Information given »
▶
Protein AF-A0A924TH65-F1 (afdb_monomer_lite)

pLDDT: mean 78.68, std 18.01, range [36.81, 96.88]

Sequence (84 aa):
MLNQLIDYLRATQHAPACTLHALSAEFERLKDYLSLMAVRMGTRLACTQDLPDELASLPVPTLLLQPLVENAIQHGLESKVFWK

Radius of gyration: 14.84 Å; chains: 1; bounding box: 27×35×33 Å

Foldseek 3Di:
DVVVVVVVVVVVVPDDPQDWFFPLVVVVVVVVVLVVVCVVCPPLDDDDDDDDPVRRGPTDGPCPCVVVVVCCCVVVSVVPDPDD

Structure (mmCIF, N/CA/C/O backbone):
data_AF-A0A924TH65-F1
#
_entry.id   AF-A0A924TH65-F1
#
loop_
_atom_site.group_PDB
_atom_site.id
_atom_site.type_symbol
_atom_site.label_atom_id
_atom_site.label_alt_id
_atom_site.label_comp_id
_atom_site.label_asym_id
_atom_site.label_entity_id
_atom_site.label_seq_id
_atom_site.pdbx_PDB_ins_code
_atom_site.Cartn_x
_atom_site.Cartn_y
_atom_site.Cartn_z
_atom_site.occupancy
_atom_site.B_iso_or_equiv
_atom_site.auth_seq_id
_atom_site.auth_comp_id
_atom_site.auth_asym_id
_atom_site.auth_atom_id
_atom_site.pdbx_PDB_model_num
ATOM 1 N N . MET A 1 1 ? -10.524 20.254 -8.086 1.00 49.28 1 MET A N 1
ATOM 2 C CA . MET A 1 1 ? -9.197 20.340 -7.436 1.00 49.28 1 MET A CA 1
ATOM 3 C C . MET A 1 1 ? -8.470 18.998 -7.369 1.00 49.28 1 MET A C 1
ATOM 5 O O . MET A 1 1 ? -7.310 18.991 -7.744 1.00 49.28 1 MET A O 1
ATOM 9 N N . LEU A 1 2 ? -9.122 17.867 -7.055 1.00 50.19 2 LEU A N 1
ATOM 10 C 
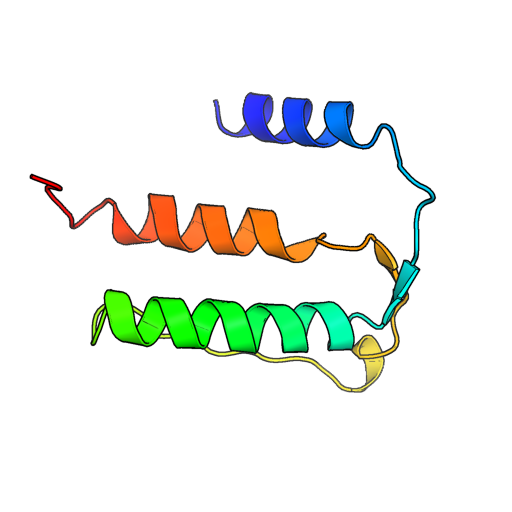CA . LEU A 1 2 ? -8.527 16.518 -7.204 1.00 50.19 2 LEU A CA 1
ATOM 11 C C . LEU A 1 2 ? -7.938 16.270 -8.614 1.00 50.19 2 LEU A C 1
ATOM 13 O O . LEU A 1 2 ? -6.832 15.762 -8.751 1.00 50.19 2 LEU A O 1
ATOM 17 N N . ASN A 1 3 ? -8.630 16.746 -9.656 1.00 44.12 3 ASN A N 1
ATOM 18 C CA . ASN A 1 3 ? -8.158 16.656 -11.042 1.00 44.12 3 ASN A CA 1
ATOM 19 C C . ASN A 1 3 ? -6.822 17.377 -11.290 1.00 44.12 3 ASN A C 1
ATOM 21 O O . ASN A 1 3 ? -6.016 16.873 -12.053 1.00 44.12 3 ASN A O 1
ATOM 25 N N . GLN A 1 4 ? -6.523 18.481 -10.595 1.00 52.25 4 GLN A N 1
ATOM 26 C CA . GLN A 1 4 ? -5.243 19.179 -10.786 1.00 52.25 4 GLN A CA 1
ATOM 27 C C . GLN A 1 4 ? -4.067 18.480 -10.090 1.00 52.25 4 GLN A C 1
ATOM 29 O O . GLN A 1 4 ? -2.933 18.598 -10.542 1.00 52.25 4 GLN A O 1
ATOM 34 N N . LEU A 1 5 ? -4.329 17.709 -9.030 1.00 51.19 5 LEU A N 1
ATOM 35 C CA . LEU A 1 5 ? -3.324 16.872 -8.370 1.00 51.19 5 LEU A CA 1
ATOM 36 C C . LEU A 1 5 ? -3.020 15.611 -9.201 1.00 51.19 5 LEU A C 1
ATOM 38 O O . LEU A 1 5 ? -1.865 15.209 -9.329 1.00 51.19 5 LEU A O 1
ATOM 42 N N . ILE A 1 6 ? -4.054 15.035 -9.829 1.00 56.84 6 ILE A N 1
ATOM 43 C CA . ILE A 1 6 ? -3.932 13.954 -10.820 1.00 56.84 6 ILE A CA 1
ATOM 44 C C . ILE A 1 6 ? -3.109 14.427 -12.025 1.00 56.84 6 ILE A C 1
ATOM 46 O O . ILE A 1 6 ? -2.241 13.694 -12.496 1.00 56.84 6 ILE A O 1
ATOM 50 N N . ASP A 1 7 ? -3.335 15.655 -12.491 1.00 58.12 7 ASP A N 1
ATOM 51 C CA . ASP A 1 7 ? -2.589 16.235 -13.609 1.00 58.12 7 ASP A CA 1
ATOM 52 C C . ASP A 1 7 ? -1.125 16.557 -13.234 1.00 58.12 7 ASP A C 1
ATOM 54 O O . ASP A 1 7 ? -0.231 16.381 -14.061 1.00 58.12 7 ASP A O 1
ATOM 58 N N . TYR A 1 8 ? -0.842 16.924 -11.976 1.00 57.34 8 TYR A N 1
ATOM 59 C CA . TYR A 1 8 ? 0.521 17.141 -11.465 1.00 57.34 8 TYR A CA 1
ATOM 60 C C . TYR A 1 8 ? 1.329 15.836 -11.329 1.00 57.34 8 TYR A C 1
ATOM 62 O O . TYR A 1 8 ? 2.475 15.775 -11.775 1.00 57.34 8 TYR A O 1
ATOM 70 N N . LEU A 1 9 ? 0.725 14.761 -10.808 1.00 59.69 9 LEU A N 1
ATOM 71 C CA . LEU A 1 9 ? 1.345 13.424 -10.746 1.00 59.69 9 LEU A CA 1
ATOM 72 C C . LEU A 1 9 ? 1.593 12.823 -12.141 1.00 59.69 9 LEU A C 1
ATOM 74 O O . LEU A 1 9 ? 2.545 12.070 -12.347 1.00 59.69 9 LEU A O 1
ATOM 78 N N . ARG A 1 10 ? 0.764 13.188 -13.127 1.00 56.75 10 ARG A N 1
ATOM 79 C CA . ARG A 1 10 ? 0.946 12.823 -14.540
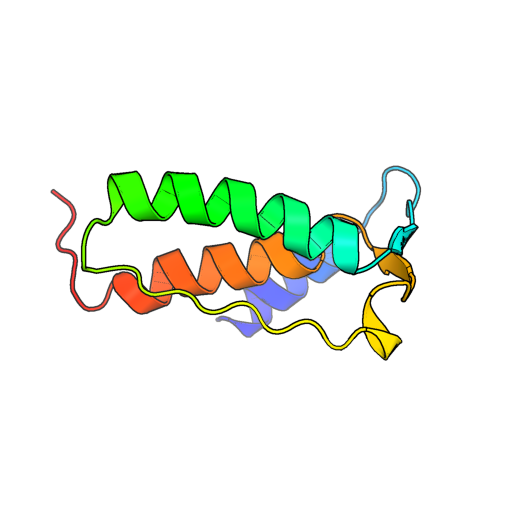 1.00 56.75 10 ARG A CA 1
ATOM 80 C C . ARG A 1 10 ? 2.125 13.565 -15.185 1.00 56.75 10 ARG A C 1
ATOM 82 O O . ARG A 1 10 ? 2.715 13.057 -16.133 1.00 56.75 10 ARG A O 1
ATOM 89 N N . ALA A 1 11 ? 2.495 14.732 -14.655 1.00 57.59 11 ALA A N 1
ATOM 90 C CA . ALA A 1 11 ? 3.604 15.548 -15.147 1.00 57.59 11 ALA A CA 1
ATOM 91 C C . ALA A 1 11 ? 4.966 15.176 -14.525 1.00 57.59 11 ALA A C 1
ATOM 93 O O . ALA A 1 11 ? 5.991 15.278 -15.199 1.00 57.59 11 ALA A O 1
ATOM 94 N N . THR A 1 12 ? 5.003 14.704 -13.273 1.00 51.28 12 THR A N 1
ATOM 95 C CA . THR A 1 12 ? 6.242 14.297 -12.572 1.00 51.28 12 THR A CA 1
ATOM 96 C C . THR A 1 12 ? 6.681 12.859 -12.856 1.00 51.28 12 THR A C 1
ATOM 98 O O . THR A 1 12 ? 7.741 12.438 -12.403 1.00 51.28 12 THR A O 1
ATOM 101 N N . GLN A 1 13 ? 5.954 12.143 -13.718 1.00 56.31 13 GLN A N 1
ATOM 102 C CA . GLN A 1 13 ? 6.362 10.865 -14.313 1.00 56.31 13 GLN A CA 1
ATOM 103 C C . GLN A 1 13 ? 7.563 10.985 -15.281 1.00 56.31 13 GLN A C 1
ATOM 105 O O . GLN A 1 13 ? 7.894 10.033 -15.986 1.00 56.31 13 GLN A O 1
ATOM 110 N N . HIS A 1 14 ? 8.263 12.126 -15.290 1.00 49.97 14 HIS A N 1
ATOM 111 C CA . HIS A 1 14 ? 9.588 12.287 -15.892 1.00 49.97 14 HIS A CA 1
ATOM 112 C C . HIS A 1 14 ? 10.671 11.597 -15.029 1.00 49.97 14 HIS A C 1
ATOM 114 O O . HIS A 1 14 ? 11.531 12.226 -14.422 1.00 49.97 14 HIS A O 1
ATOM 120 N N . ALA A 1 15 ? 10.530 10.270 -14.971 1.00 53.78 15 ALA A N 1
ATOM 121 C CA . ALA A 1 15 ? 11.505 9.182 -14.953 1.00 53.78 15 ALA A CA 1
ATOM 122 C C . ALA A 1 15 ? 12.929 9.408 -14.397 1.00 53.78 15 ALA A C 1
ATOM 124 O O . ALA A 1 15 ? 13.779 9.995 -15.066 1.00 53.78 15 ALA A O 1
ATOM 125 N N . PRO A 1 16 ? 13.309 8.641 -13.362 1.00 47.22 16 PRO A N 1
ATOM 126 C CA . PRO A 1 16 ? 14.300 7.583 -13.514 1.00 47.22 16 PRO A CA 1
ATOM 127 C C . PRO A 1 16 ? 13.636 6.336 -14.131 1.00 47.22 16 PRO A C 1
ATOM 129 O O . PRO A 1 16 ? 12.456 6.092 -13.895 1.00 47.22 16 PRO A O 1
ATOM 132 N N . ALA A 1 17 ? 14.374 5.591 -14.964 1.00 54.56 17 ALA A N 1
ATOM 133 C CA . ALA A 1 17 ? 13.912 4.462 -15.78
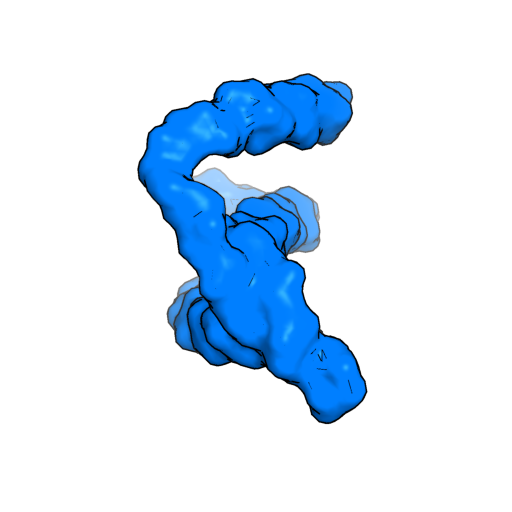7 1.00 54.56 17 ALA A CA 1
ATOM 134 C C . ALA A 1 17 ? 12.676 3.732 -15.225 1.00 54.56 17 ALA A C 1
ATOM 136 O O . ALA A 1 17 ? 12.753 3.184 -14.125 1.00 54.56 17 ALA A O 1
ATOM 137 N N . CYS A 1 18 ? 11.566 3.733 -15.985 1.00 61.34 18 CYS A N 1
ATOM 138 C CA . CYS A 1 18 ? 10.325 2.997 -15.710 1.00 61.34 18 CYS A CA 1
ATOM 139 C C . CYS A 1 18 ? 10.635 1.533 -15.380 1.00 61.34 18 CYS A C 1
ATOM 141 O O . CYS A 1 18 ? 10.634 0.661 -16.249 1.00 61.34 18 CYS A O 1
ATOM 143 N N . THR A 1 19 ? 10.940 1.270 -14.115 1.00 74.56 19 THR A N 1
ATOM 144 C CA . THR A 1 19 ? 11.258 -0.063 -13.636 1.00 74.56 19 THR A CA 1
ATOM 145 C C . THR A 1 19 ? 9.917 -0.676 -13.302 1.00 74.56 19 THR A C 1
◀
To do »
Although pictures appear among the records above, write out exactly only the lines from the one that has "CA . LEU A 1 2" through the one that has "ATOM 18 C CA", and leave the pictures out.

Answer box »
CA . LEU A 1 2 ? -8.527 16.518 -7.204 1.00 50.19 2 LEU A CA 1
ATOM 11 C C . LEU A 1 2 ? -7.938 16.270 -8.614 1.00 50.19 2 LEU A C 1
ATOM 13 O O . LEU A 1 2 ? -6.832 15.762 -8.751 1.00 50.19 2 LEU A O 1
ATOM 17 N N . ASN A 1 3 ? -8.630 16.746 -9.656 1.00 44.12 3 ASN A N 1
ATOM 18 C CA . ASN A 1 3 ? -8.158 16.656 -11.042 1.00 44.12 3 ASN A CA 1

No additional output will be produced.